第11話 非愛


 あれから時が経って……


 有栖は俺の父と一緒に児童相談所に行き、家庭内でも事前に話し合っていたため、有栖を養子として引き取ることが決まった。



 そうして養子縁組としての手続きを済ませ、家庭裁判所に申し立てを行っている。


 依然として有栖の親からは何の連絡もつかず無反応だった。



 そうしてスムーズに事の話は進んでいき、養子として引き取ることになった。



 はずだった。


 親権の喪失が決まるその時……

 張本人、有栖の父と連絡が繋がりそいつは児童相談所に現れた。


 初めて見るそのやつれた顔、だらしない服装。

 虚な瞳。

 およそ生気の無い、出立いでたち


「どうして今更来た」


 お父さんがひどく苛立ちながら、静かに言い放ったその言葉。


「別に……なんでもねえよ」


 意にも返さず、ただ淡々とそう答えた。


「……親権なら別に、くれてやる。あいつが仕方なく産んだ子だ。俺にゃあ手が余る」


 状況を全部理解していた彼はそう言ってため息を吐く。




 それから、彼は有栖に視線を向けて……


「おい唯、正直言って俺はなあ、お前が大嫌いだった。俺に全く似ず、俺と違って才能があった。それが酷く憎たらしくて仕方ねえ」


「……っ」


 その悪意に塗れた言葉を聞いた有栖は、泣き出して、その場でうずくまって……

 


「お前……自分の娘に何を言って!」


 お父さんが、席を立って怒り心頭でそう言った瞬間……


「あんたもだ!出来損ないの俺と、天才の弟。毎回毎回比べられて、馬鹿にされたこの気持ちが、分かるっていうのか!」


 そう怒声をあげた。


「俺はなぁ、何者にもなれた親もお前も大嫌いだ。

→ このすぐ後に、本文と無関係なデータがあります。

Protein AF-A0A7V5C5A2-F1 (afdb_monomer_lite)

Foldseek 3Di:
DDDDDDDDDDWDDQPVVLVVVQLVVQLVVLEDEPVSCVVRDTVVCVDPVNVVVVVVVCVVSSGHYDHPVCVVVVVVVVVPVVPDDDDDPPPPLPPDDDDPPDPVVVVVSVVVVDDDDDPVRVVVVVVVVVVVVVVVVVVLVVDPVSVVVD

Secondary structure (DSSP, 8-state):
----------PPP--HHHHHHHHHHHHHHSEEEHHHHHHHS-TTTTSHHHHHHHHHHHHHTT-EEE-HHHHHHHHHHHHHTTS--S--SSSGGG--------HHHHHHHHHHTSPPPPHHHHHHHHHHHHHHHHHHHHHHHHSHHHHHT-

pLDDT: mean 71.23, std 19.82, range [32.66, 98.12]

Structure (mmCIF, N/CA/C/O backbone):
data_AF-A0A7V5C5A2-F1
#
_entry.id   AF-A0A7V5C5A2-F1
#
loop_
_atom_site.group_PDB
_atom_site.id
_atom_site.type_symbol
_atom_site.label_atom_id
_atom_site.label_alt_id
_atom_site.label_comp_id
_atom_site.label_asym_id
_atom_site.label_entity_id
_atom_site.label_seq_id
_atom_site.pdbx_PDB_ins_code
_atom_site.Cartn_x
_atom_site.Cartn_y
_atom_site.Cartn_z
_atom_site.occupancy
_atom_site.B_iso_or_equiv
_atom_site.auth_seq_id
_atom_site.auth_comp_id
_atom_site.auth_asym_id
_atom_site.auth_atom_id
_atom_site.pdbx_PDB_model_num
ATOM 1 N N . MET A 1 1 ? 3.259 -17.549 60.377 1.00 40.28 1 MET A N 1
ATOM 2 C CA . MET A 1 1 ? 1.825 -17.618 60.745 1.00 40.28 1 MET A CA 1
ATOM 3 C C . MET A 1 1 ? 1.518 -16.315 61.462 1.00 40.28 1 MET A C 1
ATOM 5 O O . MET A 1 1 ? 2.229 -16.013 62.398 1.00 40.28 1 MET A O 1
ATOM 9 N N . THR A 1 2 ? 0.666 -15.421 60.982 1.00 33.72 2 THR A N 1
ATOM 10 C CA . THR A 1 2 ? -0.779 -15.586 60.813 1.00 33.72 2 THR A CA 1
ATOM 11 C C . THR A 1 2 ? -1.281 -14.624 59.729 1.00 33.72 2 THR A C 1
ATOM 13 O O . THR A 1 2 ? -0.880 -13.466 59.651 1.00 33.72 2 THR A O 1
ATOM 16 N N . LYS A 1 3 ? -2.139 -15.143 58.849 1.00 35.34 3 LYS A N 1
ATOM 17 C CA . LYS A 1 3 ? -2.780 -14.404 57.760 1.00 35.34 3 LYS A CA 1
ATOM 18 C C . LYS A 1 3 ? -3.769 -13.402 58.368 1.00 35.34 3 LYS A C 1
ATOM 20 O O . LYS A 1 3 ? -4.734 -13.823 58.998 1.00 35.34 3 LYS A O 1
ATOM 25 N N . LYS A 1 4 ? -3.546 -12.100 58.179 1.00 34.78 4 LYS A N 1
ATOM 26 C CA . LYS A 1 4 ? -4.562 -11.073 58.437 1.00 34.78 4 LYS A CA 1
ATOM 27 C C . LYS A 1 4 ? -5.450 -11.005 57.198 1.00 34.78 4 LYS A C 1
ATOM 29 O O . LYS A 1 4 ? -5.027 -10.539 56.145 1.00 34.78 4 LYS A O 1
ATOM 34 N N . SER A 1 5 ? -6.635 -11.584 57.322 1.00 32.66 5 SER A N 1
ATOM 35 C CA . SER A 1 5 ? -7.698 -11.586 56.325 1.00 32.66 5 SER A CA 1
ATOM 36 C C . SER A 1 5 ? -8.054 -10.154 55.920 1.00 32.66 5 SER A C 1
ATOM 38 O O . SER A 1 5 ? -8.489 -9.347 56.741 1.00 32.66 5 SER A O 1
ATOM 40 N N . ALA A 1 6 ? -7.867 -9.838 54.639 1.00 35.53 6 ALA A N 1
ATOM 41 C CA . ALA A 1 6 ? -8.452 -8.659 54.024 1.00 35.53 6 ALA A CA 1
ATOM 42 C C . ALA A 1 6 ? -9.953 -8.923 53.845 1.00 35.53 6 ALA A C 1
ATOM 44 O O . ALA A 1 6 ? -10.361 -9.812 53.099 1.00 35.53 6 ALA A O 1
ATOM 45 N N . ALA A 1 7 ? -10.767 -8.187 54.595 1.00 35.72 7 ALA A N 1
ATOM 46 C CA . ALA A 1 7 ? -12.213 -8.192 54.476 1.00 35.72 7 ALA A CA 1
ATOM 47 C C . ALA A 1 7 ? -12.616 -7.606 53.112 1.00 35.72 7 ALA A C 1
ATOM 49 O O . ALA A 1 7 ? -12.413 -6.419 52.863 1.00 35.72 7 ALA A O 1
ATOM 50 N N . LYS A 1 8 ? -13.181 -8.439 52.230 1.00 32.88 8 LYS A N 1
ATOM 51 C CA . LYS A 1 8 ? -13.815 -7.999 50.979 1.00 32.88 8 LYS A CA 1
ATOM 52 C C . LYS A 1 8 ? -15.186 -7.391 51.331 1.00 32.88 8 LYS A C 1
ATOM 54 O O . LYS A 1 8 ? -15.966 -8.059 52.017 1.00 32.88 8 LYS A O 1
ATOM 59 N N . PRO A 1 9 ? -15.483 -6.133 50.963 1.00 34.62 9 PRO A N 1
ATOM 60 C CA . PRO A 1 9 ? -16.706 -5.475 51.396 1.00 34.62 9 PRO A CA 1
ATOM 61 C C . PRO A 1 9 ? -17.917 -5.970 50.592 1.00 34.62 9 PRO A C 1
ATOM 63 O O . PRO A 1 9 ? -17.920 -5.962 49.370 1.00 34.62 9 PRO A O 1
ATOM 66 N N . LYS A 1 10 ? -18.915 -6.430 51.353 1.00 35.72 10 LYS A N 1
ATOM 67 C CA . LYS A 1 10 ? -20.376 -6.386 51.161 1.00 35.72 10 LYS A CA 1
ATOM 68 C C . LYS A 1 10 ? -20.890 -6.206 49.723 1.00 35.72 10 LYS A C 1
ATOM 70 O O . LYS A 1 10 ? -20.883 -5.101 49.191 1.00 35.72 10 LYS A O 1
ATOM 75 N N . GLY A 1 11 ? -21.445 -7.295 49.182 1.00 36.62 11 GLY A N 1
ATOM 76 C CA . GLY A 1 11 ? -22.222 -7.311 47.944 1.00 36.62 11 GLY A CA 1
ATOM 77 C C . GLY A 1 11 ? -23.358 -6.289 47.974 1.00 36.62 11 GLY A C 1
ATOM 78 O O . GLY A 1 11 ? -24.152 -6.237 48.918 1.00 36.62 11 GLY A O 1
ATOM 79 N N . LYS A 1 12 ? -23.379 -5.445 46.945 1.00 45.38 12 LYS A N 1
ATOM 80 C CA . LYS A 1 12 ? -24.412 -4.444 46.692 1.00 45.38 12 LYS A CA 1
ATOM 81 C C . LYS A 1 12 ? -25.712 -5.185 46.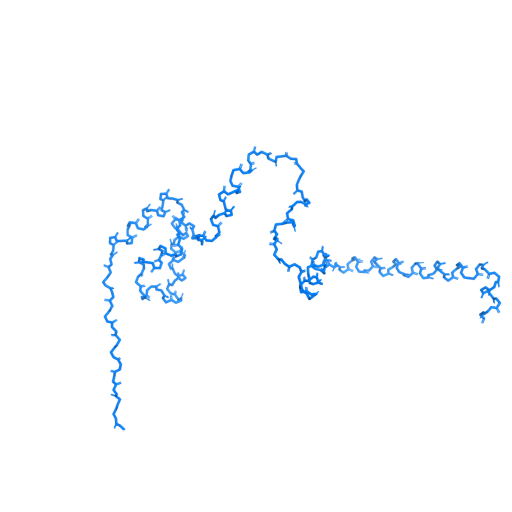365 1.00 45.38 12 LYS A C 1
ATOM 83 O O . LYS A 1 12 ? -25.723 -6.094 45.542 1.00 45.38 12 LYS A O 1
ATOM 88 N N . THR A 1 13 ? -26.780 -4.833 47.068 1.00 45.44 13 THR A N 1
ATOM 89 C CA . THR A 1 13 ? -28.117 -5.418 46.935 1.00 45.44 13 THR A CA 1
ATOM 90 C C . THR A 1 13 ? -28.620 -5.345 45.496 1.00 45.44 13 THR A C 1
ATOM 92 O O . THR A 1 13 ? -28.510 -4.302 44.854 1.00 45.44 13 THR A O 1
ATOM 95 N N . ILE A 1 14 ? -29.195 -6.451 45.023 1.00 51.12 14 ILE A N 1
ATOM 96 C CA . ILE A 1 14 ? -29.860 -6.574 43.726 1.00 51.12 14 ILE A CA 1
ATOM 97 C C . ILE A 1 14 ? -30.982 -5.530 43.666 1.00 51.12 14 ILE A C 1
ATOM 99 O O . ILE A 1 14 ? -32.014 -5.674 44.318 1.00 51.12 14 ILE A O 1
ATOM 103 N N . ASN A 1 15 ? -30.787 -4.462 42.898 1.00 63.56 15 ASN A N 1
ATOM 104 C CA . ASN A 1 15 ? -31.842 -3.493 42.629 1.00 63.56 15 ASN A CA 1
ATOM 105 C C . ASN A 1 15 ? -32.588 -3.937 41.365 1.00 63.56 15 ASN A C 1
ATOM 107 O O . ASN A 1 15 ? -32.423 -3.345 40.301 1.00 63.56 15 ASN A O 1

だから唯の人生をぶっ壊してやりたかった」



 まさに狂気の沙汰。

 理解不能のその言葉に唖然とした。


 有栖を見ると頭を抱えて蹲って、酷く痙攣して、顔が青ざめていて……


 あまりにも酷すぎた。


「縁なら幾らでも切ってやるよ。これで漸くお荷物とはおさらばだ」


 そう吐き捨てる目の前の男の言葉に、俺の中の何かがプツンと切れたような気がした。

 


「ふざけるな……」


「あ?」

 

「腐った根性で悲劇かだってんじゃねえよ!その独りよがりでどれだけ有栖を傷つけたと思ってんだ!」


 俺は、そいつ有栖の父の首の襟を掴んで言い放つ。


 一瞬のことで、まだ状況が追いついていないのか、抵抗すらせずにそいつは虚な瞳で俺の目を見た。


「甘ったれるんじゃねえよカス!お前より辛いやつはごまんといるだぁ?」


 なら言ってやるよ。


「お前より辛えやつはすぐ目の前にいるだろうがよ!」


 ずっと、我慢して……

 張り詰めた笑顔で耐え抜いてきた有栖に視線を向けて、体裁なんて気にせずぶちまけた。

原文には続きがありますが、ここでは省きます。